Audio¶

Auto-generated documentation for musicalgestures._audio module.

Mgt-python / Modules / Musicalgestures / Audio
- MgAudio

MgAudio¶

class MgAudio():
    def __init__(
        filename: str,
        sr: int = None,
        n_fft: int = 2048,
        hop_length: int = 512,
    ):

Class container for audio analysis processes.

MgAudio().beat_statistics¶

[find in source code]

def beat_statistics(
    n_bins: int = 32,
    cmap: str = 'YlOrRd',
    dpi: int = 300,
    autoshow: bool = True,
    title: str | None = None,
    target_name: str | None = None,
    overwrite: bool = True,
) -> MgFigure:

Renders circular statistics of beat-timing consistency.
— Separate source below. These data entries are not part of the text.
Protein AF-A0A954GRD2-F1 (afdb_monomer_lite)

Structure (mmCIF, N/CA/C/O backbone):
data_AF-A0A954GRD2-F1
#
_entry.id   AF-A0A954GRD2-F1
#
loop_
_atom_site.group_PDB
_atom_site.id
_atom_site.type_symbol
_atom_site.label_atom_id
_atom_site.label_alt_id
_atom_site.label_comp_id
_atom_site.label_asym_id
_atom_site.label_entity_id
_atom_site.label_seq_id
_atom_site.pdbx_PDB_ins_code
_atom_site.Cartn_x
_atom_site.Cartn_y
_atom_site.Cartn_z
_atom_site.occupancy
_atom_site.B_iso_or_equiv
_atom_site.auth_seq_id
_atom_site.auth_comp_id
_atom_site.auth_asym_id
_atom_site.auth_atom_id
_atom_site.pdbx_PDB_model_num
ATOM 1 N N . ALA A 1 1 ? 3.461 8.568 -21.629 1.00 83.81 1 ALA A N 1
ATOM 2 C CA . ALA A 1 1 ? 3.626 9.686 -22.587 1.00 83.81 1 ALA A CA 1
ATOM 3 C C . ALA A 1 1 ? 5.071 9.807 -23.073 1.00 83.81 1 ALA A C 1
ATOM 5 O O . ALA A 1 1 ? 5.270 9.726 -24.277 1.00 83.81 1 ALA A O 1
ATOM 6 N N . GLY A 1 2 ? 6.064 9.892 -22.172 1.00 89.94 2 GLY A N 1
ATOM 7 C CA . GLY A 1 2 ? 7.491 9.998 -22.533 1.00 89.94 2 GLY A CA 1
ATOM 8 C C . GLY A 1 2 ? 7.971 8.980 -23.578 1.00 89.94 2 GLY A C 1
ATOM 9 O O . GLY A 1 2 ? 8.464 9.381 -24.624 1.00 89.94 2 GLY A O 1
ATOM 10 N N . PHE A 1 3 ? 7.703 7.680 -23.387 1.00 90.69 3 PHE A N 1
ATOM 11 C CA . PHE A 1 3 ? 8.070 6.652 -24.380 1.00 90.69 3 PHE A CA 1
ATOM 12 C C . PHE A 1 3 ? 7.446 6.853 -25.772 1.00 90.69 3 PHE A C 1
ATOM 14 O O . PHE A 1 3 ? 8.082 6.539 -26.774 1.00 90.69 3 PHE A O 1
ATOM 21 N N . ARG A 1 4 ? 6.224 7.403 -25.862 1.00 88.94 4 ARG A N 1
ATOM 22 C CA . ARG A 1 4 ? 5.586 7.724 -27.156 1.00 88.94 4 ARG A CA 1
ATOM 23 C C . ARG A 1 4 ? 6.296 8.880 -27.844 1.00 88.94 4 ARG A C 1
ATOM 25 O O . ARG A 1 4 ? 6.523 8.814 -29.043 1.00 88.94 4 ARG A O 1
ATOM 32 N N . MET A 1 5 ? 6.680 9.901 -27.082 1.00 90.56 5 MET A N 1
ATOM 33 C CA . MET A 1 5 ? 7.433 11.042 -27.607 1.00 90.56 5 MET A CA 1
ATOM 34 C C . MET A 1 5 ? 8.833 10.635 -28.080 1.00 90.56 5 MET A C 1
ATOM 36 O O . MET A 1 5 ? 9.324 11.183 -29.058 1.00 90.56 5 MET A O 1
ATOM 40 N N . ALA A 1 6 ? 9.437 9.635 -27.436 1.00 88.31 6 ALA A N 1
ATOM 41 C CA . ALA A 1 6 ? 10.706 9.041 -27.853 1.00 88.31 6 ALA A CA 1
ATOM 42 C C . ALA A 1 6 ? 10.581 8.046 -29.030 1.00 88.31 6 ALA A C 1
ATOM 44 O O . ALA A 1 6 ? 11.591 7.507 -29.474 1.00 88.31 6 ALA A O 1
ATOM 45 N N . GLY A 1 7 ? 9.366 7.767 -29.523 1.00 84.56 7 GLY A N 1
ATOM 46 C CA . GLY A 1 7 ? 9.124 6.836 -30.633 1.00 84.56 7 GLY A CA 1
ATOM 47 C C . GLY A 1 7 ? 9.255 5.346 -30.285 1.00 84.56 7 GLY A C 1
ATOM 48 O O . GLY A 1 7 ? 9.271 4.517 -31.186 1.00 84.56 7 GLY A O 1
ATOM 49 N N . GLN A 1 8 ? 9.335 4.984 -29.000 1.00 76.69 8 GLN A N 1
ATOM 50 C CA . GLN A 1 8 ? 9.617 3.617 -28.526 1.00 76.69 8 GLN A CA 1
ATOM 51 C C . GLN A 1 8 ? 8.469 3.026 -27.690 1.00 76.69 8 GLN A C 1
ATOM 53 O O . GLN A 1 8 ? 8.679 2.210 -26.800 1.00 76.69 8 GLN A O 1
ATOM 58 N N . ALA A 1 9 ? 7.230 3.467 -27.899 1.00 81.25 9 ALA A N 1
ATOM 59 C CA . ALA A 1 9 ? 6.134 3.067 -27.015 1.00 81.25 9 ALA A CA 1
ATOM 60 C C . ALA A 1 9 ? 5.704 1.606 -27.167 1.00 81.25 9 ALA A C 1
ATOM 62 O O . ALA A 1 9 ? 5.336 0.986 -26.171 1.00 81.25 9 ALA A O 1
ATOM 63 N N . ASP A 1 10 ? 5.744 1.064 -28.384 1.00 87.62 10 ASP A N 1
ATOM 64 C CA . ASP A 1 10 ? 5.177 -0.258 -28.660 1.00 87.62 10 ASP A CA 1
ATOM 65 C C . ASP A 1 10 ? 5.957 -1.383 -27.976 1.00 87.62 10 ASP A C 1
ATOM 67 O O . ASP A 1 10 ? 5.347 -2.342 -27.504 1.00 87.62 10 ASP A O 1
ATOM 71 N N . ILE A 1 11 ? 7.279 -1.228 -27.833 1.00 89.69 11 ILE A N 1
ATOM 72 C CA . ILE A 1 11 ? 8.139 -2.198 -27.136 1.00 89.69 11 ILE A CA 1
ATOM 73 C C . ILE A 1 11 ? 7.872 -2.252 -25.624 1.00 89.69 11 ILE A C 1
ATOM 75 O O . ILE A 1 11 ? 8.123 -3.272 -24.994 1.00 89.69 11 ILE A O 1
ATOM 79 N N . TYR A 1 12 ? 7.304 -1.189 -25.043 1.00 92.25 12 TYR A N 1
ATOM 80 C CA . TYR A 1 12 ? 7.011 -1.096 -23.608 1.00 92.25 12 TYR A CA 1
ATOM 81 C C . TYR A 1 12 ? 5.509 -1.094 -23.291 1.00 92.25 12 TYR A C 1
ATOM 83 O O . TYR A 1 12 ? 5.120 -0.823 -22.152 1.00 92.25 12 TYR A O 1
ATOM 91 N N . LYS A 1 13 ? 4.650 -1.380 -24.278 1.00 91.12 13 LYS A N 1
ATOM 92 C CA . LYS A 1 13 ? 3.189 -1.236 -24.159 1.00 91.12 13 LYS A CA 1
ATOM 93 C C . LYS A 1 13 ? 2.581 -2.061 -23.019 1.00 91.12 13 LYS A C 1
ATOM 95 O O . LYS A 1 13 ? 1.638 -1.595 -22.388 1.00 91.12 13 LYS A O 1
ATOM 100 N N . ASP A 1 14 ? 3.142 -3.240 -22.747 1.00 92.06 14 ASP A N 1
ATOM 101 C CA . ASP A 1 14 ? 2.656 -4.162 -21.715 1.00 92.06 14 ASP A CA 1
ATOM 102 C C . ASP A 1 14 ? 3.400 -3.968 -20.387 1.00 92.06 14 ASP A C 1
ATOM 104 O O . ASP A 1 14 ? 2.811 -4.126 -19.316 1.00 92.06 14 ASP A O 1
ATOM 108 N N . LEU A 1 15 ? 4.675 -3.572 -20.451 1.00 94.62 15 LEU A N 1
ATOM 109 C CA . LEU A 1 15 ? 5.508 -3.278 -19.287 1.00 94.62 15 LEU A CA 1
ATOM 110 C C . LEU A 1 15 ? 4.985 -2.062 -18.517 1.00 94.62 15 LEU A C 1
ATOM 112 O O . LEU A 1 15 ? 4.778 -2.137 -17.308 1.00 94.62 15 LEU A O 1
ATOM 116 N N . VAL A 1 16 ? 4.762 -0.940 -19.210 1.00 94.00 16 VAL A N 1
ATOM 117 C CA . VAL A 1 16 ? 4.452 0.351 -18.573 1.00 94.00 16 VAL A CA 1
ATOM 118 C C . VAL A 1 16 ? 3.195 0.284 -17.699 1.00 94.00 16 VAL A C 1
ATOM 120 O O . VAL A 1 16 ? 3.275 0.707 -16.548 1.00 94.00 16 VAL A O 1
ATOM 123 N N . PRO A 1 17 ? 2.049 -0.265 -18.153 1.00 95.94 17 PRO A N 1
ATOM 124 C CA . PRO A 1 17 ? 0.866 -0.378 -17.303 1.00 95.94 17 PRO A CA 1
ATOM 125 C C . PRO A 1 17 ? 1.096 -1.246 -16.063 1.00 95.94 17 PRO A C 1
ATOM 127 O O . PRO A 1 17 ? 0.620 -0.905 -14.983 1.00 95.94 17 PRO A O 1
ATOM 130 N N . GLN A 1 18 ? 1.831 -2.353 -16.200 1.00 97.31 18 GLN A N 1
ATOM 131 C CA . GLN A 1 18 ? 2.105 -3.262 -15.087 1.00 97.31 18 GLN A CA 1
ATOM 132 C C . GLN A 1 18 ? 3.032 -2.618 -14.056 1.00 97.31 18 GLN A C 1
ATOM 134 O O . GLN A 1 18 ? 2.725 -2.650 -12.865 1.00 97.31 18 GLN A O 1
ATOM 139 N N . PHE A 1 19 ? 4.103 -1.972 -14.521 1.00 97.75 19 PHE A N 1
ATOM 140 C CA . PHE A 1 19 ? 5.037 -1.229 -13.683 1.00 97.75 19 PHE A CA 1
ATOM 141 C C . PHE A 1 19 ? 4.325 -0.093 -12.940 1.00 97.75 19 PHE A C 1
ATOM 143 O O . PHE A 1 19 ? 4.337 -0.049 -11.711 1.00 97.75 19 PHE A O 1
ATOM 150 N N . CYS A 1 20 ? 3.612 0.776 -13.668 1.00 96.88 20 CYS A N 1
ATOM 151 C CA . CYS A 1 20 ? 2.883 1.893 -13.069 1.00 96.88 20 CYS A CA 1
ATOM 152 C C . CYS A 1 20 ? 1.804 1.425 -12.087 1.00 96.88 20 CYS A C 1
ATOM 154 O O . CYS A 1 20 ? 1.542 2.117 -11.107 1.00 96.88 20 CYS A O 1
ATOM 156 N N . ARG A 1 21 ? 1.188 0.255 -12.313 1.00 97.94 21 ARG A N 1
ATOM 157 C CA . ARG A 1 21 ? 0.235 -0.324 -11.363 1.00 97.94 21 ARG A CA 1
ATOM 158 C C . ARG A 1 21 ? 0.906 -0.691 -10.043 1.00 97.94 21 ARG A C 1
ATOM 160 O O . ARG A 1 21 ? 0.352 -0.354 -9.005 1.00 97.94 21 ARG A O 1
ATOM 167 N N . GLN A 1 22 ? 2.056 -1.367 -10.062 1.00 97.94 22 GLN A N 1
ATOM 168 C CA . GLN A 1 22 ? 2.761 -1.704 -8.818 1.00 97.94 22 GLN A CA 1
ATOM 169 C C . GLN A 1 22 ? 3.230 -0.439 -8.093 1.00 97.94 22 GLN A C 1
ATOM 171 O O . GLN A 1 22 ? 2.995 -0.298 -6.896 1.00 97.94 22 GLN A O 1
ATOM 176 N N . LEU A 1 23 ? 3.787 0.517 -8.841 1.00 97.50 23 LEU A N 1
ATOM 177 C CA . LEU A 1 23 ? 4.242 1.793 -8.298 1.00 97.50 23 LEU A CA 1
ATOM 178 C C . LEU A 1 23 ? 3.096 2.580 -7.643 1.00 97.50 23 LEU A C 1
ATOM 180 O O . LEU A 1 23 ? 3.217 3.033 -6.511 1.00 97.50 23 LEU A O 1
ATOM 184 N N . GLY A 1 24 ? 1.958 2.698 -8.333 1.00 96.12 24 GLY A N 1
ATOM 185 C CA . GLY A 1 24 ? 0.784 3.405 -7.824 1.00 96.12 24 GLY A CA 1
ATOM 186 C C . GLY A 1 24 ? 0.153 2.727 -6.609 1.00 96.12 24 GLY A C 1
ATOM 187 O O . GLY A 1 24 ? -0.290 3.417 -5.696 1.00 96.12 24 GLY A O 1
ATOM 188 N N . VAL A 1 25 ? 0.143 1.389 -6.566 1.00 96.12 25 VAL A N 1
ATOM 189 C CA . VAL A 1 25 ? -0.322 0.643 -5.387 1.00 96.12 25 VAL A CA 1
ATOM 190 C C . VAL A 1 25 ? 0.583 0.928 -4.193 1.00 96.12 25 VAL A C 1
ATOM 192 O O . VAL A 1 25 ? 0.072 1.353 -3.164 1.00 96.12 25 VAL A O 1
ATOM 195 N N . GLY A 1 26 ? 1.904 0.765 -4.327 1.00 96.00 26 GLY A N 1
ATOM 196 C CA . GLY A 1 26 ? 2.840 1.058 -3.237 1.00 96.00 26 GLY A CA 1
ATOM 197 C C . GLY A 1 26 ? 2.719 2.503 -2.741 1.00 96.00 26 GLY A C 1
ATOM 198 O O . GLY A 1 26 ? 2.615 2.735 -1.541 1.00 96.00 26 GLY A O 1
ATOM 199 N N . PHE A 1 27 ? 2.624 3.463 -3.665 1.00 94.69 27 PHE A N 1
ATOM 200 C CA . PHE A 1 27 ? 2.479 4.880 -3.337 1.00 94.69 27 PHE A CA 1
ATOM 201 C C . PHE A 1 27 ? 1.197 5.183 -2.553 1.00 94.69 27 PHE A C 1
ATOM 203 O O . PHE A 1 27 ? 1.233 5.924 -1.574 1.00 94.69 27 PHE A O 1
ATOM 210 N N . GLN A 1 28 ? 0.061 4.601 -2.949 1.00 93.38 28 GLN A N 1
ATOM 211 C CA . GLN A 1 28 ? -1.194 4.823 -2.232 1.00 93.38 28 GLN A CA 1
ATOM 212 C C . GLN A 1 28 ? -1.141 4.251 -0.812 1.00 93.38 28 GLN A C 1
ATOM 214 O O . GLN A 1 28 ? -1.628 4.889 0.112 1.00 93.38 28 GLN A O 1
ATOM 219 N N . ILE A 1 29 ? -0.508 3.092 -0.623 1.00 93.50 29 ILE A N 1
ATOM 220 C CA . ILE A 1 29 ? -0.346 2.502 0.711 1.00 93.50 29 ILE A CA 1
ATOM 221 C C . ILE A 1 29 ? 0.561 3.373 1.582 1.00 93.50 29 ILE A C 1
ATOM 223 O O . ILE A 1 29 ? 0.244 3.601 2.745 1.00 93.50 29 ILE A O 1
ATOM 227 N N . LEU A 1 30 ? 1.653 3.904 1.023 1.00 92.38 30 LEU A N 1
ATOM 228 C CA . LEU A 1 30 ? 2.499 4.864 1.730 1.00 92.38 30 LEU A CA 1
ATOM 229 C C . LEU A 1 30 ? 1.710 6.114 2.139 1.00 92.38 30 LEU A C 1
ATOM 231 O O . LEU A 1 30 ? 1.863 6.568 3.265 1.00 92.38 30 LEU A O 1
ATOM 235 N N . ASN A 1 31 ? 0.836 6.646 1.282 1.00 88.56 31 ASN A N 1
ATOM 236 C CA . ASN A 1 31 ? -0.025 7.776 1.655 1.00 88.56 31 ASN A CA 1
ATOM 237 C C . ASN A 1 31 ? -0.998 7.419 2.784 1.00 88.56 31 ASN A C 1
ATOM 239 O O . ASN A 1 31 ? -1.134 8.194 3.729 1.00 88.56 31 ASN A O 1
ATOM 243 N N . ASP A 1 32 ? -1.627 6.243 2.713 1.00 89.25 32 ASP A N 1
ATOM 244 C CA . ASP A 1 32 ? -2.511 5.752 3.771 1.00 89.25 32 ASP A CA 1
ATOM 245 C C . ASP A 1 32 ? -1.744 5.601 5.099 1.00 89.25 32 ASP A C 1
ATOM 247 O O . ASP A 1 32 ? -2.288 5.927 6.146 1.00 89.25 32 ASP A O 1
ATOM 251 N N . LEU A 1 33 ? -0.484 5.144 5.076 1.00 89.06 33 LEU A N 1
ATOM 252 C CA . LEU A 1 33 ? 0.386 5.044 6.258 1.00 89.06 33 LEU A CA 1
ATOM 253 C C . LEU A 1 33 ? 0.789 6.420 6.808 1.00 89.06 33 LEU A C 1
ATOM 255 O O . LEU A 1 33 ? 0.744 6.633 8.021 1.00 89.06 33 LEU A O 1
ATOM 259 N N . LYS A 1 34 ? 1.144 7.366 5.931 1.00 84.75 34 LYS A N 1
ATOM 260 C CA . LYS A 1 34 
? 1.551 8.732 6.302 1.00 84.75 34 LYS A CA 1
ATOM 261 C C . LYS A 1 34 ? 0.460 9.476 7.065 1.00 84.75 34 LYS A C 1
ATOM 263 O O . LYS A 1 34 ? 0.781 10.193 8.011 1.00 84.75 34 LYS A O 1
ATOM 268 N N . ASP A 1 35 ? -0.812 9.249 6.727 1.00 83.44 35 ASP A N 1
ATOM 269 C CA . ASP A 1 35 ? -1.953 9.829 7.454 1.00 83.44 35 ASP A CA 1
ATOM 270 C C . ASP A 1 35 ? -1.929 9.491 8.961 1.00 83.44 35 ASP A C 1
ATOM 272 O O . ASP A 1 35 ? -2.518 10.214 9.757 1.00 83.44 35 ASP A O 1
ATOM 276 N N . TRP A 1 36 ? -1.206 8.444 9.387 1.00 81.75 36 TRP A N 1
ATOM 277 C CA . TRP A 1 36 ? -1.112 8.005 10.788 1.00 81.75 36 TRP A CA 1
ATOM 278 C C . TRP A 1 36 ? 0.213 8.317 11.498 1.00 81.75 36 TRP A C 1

Fits an ideal isochronous beat grid to the detected beats and visualises how each beat deviates from it: a polar histogram of beat phases (with the mean resultant vector) and a time series of millisecond deviations. This reveals whether a performer rushes, drags, or keeps steady time.

Arguments¶

n_bins int, optional - Number of bins in the polar phase histogram. Defaults to 32.
cmap str, optional - Matplotlib colormap for the polar histogram. Defaults to 'YlOrRd'.
dpi int, optional - Image quality of the rendered figure in DPI. Defaults to 300.
autoshow bool, optional - Whether to show the resulting figure automatically. Defaults to True.
title str, optional - Optionally add title to the figure. Use 'filename' to set the filename as title. Defaults to None.
target_name str, optional - The name of the output image. Defaults to None (which assumes that the input filename with the suffix "_beatstats.png" should be used).
overwrite bool, optional - Whether to allow overwriting existing files or to automatically increment target filenames to avoid overwriting. Defaults to True.

Returns¶

MgFigure - An MgFigure object whose .data mirrors the beat statistics from tempo(), or None if fewer than four beats are detected.

MgAudio().chromagram¶

[find in source code]

def chromagram(
    n_chroma: int = 12,
    norm: float | None = np.inf,
    chroma_type: str = 'cqt',
    cmap: str = 'coolwarm',
    dpi: int = 300,
    autoshow: bool = True,
    raw: bool = False,
    original_time: bool = False,
    title: str | None = None,
    target_name: str | None = None,
    overwrite: bool = True,
) -> MgFigure:

Renders a figure showing the chromagram of the video/audio file.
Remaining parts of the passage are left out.